La caméra épouse son point de vue. Nerveuse, elle se déplace dans des scènes qui s’étirent pour mieux capter la tension inhérente à ces rapports de force. Lorsqu’il décroche enfin un job de surveillant de supermarché, les rapports de force se déplacent. Chargé d’épier autant les clients que ses collègues caissières, prises la main dans le sac pour de menues fautes, comme créditer des points sur une carte de fidélité, il devient un instrument des rouages du grand capital, invisible, qui broie les hommes ordinaires. Dans La Loi du marché, on ne voit pas les grands patrons. Que des subalternes, que des personnes obéissant à des ordres supérieurs, que des personnes effectuant des tâches dont ils se passeraient bien. De la banquière au gérant du supermarché, en passant par le directeur des ressources humaines qui vient rassurer les employés après le suicide de l’une des leurs, prise en flag, tous ne font qu’obéir pour survivre. Et tant pis si c’est au détriment de son voisin. Les scènes dans lesquelles défilent les voleurs, confinés dans une étroite salle aux murs vides, uniquement meublée d’une table les séparant des gardiens, sont particulièrement réussies. Un petit vieux dérobant un bout de viande pour manger, un jeune en possession d’un chargeur d’iPhone… Pas de criminels, juste des gens dans le besoin.

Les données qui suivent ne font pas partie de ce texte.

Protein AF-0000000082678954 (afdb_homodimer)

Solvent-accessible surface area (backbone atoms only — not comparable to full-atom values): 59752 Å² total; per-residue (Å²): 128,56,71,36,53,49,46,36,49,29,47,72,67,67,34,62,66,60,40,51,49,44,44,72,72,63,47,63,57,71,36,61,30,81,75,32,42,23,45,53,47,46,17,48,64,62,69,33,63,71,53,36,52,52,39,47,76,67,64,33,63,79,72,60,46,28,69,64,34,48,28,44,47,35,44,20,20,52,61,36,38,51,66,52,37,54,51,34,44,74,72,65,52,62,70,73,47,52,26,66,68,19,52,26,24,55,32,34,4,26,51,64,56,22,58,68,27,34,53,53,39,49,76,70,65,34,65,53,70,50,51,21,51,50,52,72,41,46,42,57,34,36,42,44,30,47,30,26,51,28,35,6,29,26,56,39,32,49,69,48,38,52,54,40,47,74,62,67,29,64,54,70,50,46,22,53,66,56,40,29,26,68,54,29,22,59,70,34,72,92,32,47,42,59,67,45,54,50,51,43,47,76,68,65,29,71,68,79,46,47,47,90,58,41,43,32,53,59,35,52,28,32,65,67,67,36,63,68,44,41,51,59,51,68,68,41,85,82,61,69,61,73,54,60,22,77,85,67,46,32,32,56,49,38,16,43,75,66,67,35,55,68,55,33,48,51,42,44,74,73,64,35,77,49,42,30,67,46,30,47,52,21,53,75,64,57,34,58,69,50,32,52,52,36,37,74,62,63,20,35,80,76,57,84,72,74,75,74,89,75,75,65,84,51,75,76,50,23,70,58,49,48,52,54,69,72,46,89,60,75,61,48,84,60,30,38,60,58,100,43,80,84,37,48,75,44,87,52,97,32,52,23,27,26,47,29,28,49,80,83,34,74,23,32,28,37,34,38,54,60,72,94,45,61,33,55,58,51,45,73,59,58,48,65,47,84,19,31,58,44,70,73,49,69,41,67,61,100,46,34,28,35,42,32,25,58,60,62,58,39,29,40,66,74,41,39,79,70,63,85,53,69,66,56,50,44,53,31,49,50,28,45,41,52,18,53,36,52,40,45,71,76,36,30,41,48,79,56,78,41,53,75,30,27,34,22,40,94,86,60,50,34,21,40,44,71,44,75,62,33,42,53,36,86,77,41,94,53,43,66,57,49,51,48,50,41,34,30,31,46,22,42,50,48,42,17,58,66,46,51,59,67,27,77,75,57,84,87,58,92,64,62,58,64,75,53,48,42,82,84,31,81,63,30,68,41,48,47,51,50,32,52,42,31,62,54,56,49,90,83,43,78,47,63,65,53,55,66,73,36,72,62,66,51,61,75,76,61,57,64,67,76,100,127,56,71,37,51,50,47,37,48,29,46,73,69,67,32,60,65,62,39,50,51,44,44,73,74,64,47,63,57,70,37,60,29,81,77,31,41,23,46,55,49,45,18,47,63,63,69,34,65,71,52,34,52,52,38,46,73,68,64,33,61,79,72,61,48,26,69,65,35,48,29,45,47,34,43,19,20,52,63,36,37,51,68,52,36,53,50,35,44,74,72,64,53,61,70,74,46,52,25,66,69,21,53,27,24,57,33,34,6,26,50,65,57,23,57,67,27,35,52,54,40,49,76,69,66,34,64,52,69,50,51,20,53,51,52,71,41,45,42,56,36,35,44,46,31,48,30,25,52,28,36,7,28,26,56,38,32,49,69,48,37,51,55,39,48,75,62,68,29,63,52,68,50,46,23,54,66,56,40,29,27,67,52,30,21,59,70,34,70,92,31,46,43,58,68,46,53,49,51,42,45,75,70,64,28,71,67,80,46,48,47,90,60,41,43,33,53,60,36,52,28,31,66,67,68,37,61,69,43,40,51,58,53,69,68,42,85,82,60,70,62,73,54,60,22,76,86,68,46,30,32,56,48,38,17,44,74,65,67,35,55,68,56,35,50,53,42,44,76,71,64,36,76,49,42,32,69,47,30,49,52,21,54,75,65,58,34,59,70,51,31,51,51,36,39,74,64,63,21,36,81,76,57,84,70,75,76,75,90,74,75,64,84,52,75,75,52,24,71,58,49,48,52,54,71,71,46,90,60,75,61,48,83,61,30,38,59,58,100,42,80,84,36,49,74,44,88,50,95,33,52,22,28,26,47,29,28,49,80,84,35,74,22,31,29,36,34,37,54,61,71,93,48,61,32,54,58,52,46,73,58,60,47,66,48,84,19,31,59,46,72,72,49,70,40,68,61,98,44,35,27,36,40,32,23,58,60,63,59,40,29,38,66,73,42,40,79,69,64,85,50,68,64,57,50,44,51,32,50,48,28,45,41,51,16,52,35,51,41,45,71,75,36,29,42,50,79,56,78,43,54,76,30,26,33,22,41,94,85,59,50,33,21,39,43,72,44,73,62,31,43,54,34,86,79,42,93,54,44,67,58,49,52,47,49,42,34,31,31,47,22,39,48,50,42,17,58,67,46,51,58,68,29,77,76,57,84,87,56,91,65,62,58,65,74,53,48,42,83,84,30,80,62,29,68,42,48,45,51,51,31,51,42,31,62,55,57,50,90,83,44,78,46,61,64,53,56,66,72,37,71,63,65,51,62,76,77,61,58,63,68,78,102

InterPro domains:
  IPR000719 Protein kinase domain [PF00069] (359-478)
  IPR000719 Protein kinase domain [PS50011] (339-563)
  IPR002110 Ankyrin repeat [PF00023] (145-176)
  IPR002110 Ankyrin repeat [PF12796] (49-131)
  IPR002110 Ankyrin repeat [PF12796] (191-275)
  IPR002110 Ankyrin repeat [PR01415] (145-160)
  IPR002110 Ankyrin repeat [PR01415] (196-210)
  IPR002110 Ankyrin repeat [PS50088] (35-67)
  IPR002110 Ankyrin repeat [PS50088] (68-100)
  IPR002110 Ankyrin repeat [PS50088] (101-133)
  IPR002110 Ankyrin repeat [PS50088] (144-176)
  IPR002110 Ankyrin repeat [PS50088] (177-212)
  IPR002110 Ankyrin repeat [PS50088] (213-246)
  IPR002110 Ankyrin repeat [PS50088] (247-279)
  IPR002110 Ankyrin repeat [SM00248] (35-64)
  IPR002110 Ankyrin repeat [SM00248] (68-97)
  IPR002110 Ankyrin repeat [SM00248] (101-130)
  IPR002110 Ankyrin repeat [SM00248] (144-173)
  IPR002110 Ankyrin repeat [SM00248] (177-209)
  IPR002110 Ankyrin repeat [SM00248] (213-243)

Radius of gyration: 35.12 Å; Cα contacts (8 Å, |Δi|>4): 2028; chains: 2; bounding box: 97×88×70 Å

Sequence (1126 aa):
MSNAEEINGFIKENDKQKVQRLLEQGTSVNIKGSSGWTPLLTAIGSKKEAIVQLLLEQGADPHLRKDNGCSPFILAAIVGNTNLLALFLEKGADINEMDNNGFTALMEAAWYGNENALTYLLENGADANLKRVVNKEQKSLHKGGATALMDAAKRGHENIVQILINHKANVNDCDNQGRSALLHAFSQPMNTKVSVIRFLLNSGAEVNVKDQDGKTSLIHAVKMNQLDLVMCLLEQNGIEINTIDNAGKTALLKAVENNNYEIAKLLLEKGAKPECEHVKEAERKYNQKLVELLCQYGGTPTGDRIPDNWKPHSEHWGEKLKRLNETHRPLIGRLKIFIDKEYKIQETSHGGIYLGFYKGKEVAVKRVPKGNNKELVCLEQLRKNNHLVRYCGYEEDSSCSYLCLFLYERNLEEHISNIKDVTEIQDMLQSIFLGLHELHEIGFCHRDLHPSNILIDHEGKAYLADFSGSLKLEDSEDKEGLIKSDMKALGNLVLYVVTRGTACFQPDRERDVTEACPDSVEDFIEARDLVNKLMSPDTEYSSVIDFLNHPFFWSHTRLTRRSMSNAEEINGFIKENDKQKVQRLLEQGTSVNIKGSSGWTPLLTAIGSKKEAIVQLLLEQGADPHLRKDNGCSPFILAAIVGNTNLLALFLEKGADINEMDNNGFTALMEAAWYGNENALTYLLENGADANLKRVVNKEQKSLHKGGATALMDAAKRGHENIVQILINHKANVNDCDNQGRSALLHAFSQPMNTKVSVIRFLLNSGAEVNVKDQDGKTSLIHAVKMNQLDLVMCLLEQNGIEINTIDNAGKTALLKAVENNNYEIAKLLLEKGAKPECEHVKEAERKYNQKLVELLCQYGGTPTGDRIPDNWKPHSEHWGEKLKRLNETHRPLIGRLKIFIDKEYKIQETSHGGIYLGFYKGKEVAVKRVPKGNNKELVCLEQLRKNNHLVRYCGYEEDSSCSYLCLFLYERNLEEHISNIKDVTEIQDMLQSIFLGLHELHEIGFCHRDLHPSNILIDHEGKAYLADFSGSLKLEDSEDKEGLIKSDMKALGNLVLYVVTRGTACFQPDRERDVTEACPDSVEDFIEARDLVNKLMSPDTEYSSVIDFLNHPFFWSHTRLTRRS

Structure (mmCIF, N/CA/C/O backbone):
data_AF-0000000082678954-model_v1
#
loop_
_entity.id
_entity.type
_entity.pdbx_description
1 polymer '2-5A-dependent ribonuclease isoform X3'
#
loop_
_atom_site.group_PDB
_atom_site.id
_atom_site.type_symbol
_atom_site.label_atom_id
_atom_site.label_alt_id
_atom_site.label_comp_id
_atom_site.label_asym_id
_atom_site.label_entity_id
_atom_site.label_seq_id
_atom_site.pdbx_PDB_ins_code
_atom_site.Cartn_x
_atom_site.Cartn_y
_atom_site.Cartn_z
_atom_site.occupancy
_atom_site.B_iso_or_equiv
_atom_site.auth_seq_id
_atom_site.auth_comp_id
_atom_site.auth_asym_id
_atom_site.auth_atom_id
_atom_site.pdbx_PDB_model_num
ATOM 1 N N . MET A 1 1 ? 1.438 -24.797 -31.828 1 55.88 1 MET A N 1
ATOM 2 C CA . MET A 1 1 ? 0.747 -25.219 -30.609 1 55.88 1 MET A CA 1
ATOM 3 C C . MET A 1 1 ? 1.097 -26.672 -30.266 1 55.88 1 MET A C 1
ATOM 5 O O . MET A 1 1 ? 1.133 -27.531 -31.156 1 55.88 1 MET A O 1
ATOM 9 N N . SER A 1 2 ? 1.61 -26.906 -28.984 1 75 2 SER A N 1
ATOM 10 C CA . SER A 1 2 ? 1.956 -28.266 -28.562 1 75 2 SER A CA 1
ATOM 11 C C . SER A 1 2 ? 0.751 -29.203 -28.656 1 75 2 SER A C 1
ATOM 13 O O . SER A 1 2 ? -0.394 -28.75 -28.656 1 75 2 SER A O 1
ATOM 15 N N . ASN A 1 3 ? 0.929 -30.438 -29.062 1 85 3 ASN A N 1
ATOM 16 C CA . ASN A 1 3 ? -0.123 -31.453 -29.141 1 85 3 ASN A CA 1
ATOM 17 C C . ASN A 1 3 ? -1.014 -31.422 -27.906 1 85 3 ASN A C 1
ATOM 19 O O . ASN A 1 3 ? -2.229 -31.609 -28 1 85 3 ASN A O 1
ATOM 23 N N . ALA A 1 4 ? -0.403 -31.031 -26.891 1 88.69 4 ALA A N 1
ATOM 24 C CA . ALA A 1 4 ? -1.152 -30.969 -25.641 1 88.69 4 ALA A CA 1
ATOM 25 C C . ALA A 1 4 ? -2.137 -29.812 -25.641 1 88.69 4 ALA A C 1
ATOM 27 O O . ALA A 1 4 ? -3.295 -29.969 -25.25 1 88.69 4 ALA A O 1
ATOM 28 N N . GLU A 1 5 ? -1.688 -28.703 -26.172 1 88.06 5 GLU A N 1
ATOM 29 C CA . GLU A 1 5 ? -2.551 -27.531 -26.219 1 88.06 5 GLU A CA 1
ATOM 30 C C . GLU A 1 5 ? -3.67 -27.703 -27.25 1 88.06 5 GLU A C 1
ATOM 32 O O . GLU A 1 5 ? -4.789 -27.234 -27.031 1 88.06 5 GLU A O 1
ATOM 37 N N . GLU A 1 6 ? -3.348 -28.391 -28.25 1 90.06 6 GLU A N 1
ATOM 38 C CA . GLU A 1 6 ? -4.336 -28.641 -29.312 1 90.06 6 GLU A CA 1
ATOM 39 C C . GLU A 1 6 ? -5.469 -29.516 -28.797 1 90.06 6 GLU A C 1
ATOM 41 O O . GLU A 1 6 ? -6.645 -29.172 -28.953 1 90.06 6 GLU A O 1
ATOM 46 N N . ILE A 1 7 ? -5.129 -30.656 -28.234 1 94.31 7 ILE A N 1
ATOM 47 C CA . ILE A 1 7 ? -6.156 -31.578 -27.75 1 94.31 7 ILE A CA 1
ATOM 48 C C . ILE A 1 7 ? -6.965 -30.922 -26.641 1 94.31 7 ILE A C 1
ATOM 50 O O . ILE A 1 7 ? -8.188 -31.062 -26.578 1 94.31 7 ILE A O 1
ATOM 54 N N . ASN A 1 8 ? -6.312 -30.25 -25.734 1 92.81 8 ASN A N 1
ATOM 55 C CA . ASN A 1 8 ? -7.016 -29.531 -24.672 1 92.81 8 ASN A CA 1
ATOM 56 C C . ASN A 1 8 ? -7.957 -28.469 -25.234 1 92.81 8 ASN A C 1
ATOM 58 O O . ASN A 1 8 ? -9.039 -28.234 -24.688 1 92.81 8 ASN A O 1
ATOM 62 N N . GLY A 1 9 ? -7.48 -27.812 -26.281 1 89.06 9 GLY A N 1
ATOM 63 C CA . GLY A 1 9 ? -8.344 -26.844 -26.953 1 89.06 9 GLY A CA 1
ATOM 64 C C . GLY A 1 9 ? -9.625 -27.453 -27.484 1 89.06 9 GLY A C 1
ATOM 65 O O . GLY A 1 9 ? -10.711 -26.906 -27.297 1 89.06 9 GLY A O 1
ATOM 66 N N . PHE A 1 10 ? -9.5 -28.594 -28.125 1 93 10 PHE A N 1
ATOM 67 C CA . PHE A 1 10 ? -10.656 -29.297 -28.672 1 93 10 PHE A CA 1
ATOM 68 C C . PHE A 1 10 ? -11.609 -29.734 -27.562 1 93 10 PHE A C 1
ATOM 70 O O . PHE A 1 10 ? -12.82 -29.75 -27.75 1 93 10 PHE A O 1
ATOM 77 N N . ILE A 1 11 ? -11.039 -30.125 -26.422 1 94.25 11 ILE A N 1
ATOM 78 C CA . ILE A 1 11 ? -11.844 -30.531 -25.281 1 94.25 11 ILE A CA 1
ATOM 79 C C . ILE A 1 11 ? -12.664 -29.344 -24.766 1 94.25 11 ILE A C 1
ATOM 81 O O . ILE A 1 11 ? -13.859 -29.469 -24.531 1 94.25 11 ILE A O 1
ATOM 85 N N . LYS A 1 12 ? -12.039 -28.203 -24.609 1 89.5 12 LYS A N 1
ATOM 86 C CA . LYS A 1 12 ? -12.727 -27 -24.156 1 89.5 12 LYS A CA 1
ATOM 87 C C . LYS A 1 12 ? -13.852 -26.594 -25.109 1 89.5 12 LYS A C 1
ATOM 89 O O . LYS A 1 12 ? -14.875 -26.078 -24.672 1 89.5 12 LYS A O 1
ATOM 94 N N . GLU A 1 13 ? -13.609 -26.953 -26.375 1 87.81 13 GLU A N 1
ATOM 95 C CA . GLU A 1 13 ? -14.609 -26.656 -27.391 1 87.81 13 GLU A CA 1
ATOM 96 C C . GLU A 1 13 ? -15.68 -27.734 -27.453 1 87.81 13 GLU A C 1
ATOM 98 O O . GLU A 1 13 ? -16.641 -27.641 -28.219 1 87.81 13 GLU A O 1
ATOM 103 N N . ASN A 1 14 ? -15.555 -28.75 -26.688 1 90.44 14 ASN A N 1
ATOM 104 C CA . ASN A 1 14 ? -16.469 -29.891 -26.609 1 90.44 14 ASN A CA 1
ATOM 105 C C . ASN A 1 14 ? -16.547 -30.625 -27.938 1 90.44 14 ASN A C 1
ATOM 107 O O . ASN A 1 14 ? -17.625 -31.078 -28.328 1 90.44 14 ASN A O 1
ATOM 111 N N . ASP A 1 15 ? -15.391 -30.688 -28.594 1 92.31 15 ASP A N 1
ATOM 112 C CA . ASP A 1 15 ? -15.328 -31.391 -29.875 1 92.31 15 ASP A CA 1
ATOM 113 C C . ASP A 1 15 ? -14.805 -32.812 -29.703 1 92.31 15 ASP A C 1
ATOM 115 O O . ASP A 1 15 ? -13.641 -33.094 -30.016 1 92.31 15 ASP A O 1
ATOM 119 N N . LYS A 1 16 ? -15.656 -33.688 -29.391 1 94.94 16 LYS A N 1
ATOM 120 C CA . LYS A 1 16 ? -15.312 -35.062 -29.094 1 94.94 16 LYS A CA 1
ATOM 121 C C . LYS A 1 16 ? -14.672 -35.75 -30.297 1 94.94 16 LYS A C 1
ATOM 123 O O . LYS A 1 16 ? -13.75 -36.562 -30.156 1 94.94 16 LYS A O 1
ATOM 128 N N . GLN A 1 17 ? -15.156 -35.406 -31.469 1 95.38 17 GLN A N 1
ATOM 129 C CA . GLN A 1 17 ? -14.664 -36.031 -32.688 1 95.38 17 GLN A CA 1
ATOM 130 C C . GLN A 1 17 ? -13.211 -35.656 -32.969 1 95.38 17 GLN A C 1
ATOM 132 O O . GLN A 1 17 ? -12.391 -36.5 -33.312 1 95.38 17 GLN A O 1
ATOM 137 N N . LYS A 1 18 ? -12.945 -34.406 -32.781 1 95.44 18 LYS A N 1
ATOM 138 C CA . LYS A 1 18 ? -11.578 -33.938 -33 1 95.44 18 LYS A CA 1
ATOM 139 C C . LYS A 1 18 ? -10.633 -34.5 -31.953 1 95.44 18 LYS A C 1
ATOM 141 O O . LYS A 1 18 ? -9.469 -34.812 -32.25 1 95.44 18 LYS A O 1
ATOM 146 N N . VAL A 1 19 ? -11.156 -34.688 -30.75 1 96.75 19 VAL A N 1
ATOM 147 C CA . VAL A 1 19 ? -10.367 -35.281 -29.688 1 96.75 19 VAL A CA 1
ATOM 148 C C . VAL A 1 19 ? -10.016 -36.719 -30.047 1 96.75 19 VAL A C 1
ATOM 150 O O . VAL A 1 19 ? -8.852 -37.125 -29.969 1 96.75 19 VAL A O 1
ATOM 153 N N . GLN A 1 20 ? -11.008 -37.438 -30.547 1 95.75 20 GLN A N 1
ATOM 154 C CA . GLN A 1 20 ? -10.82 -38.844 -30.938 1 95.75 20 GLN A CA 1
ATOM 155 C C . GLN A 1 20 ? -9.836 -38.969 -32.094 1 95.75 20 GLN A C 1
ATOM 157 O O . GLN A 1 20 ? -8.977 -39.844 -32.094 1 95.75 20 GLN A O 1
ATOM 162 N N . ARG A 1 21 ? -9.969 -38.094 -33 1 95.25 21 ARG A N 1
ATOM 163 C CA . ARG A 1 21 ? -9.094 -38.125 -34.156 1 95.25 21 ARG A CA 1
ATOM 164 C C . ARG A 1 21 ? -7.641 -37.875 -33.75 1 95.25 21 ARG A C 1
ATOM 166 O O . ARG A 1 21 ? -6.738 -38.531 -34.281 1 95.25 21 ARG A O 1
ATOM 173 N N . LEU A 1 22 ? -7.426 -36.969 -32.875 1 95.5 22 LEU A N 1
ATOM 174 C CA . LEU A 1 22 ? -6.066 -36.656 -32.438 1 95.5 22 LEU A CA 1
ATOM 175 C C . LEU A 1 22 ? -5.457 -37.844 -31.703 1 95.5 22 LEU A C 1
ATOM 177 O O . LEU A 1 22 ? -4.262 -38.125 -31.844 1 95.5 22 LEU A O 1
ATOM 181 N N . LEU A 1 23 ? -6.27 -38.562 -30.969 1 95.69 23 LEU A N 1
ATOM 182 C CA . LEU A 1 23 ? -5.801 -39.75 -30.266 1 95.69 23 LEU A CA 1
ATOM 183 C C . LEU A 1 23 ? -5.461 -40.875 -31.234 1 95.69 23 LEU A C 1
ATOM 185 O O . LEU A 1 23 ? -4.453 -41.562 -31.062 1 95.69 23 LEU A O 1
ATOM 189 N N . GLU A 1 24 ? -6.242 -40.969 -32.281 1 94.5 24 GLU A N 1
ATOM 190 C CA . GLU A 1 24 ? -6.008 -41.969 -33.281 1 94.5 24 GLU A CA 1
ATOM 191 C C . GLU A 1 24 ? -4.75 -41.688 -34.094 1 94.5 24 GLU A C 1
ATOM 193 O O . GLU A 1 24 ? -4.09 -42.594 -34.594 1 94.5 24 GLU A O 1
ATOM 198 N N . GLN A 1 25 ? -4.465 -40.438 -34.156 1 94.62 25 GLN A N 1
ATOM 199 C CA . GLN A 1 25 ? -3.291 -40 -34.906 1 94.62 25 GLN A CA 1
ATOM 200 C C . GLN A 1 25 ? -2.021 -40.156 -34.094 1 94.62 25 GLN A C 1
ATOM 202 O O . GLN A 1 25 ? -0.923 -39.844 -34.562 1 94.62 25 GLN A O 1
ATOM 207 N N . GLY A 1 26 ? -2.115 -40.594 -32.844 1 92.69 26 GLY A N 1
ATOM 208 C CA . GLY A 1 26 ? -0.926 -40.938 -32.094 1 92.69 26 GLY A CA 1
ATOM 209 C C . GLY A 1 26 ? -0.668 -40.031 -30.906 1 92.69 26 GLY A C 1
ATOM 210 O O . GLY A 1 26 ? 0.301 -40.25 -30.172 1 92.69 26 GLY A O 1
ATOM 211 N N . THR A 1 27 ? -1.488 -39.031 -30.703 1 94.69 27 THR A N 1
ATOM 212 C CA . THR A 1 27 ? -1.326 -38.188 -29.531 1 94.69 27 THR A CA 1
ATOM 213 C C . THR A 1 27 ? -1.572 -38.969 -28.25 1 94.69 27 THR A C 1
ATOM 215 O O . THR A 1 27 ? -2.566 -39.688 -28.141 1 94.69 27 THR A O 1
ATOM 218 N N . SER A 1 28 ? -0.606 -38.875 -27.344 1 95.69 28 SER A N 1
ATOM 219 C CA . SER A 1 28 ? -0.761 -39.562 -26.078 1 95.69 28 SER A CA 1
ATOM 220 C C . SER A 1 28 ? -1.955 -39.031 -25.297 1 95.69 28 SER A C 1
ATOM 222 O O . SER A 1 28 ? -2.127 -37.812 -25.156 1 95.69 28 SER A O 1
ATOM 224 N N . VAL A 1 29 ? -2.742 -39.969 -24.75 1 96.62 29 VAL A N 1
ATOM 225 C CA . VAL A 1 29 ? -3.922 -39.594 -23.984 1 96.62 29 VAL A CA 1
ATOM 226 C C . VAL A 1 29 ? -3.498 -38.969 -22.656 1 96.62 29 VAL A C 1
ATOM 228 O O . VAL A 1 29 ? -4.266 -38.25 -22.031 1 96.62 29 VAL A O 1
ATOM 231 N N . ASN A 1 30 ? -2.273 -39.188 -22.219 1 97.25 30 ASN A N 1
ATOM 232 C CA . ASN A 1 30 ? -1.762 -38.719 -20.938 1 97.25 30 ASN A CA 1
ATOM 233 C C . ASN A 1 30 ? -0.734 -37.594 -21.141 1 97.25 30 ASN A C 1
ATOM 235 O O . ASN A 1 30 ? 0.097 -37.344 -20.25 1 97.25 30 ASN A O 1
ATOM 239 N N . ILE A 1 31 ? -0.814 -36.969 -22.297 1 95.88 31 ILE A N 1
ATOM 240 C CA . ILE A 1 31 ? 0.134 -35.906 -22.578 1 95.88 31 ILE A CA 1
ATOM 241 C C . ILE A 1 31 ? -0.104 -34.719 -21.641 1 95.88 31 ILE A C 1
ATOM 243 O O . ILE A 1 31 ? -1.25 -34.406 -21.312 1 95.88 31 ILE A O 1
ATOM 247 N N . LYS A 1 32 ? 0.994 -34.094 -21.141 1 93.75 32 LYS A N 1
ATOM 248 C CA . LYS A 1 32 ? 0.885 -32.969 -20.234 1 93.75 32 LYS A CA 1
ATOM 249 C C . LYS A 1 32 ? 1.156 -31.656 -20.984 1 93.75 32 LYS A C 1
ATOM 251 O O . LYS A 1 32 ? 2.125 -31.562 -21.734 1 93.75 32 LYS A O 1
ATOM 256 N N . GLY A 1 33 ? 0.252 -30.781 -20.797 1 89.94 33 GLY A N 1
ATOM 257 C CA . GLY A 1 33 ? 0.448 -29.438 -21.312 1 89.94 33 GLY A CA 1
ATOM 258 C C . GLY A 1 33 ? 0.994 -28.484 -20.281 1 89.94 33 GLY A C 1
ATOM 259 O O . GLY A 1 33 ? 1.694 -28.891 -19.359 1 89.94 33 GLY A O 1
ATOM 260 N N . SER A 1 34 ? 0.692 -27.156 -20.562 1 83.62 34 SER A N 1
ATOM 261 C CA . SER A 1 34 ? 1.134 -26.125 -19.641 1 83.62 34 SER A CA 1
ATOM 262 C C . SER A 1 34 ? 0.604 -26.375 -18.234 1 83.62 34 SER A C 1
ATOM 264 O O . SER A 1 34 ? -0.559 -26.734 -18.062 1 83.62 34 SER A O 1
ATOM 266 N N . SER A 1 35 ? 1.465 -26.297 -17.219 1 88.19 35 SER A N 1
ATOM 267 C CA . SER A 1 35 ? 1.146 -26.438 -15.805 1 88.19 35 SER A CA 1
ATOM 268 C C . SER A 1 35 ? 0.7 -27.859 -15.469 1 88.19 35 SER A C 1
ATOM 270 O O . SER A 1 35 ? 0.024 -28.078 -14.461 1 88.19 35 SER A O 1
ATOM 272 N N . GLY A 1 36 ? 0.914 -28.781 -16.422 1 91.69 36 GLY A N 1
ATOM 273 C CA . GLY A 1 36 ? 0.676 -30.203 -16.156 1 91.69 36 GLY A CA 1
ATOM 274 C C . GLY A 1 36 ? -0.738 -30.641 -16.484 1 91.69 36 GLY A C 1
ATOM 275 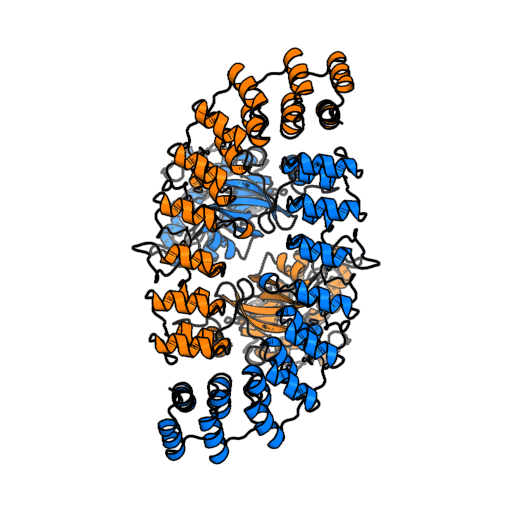O O . GLY A 1 36 ? -1.157 -31.734 -16.109 1 91.69 36 GLY A O 1
ATOM 276 N N . TRP A 1 37 ? -1.449 -29.828 -17.188 1 94.69 37 TRP A N 1
ATOM 277 C CA . TRP A 1 37 ? -2.818 -30.188 -17.547 1 94.69 37 TRP A CA 1
ATOM 278 C C . TRP A 1 37 ? -2.838 -31.328 -18.578 1 94.69 37 TRP A C 1
ATOM 280 O O . TRP A 1 37 ? -2.213 -31.219 -19.625 1 94.69 37 TRP A O 1
ATOM 290 N N . THR A 1 38 ? -3.496 -32.375 -18.25 1 96.62 38 THR A N 1
ATOM 291 C CA . THR A 1 38 ? -3.73 -33.469 -19.188 1 96.62 38 THR A CA 1
ATOM 292 C C . THR A 1 38 ? -5.117 -33.344 -19.812 1 96.62 38 THR A C 1
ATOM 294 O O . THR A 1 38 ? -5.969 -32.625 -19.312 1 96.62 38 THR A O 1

Tout en équilibre et en justesse, le film de Stéphane Brizé raconte donc avec force et intelligence, sans juger, l’histoire de millions de Français, petites fourmis se contentant du minium pour s’assurer un équilibre de vie sans prétention. On pourra reprocher au scénario d’avoir fait de l’enfant de Thierry un handicapé. Lors d’un entretien à son lycée, on comprend que pour lui aussi, malgré ses ambitions et sa volonté d’étudier pour réussir, la vie va se montrer sans pitié, il lui faudra se battre. Un enfant valide aurait tout autant servi le propos du film. Hormis cet excès d’écriture, le film, sans en faire des tonnes, servi par un dispositif simple mais d’une efficacité redoutable, s’avère comme l’un des plus forts réalisés sur un tel sujets ces dernières années.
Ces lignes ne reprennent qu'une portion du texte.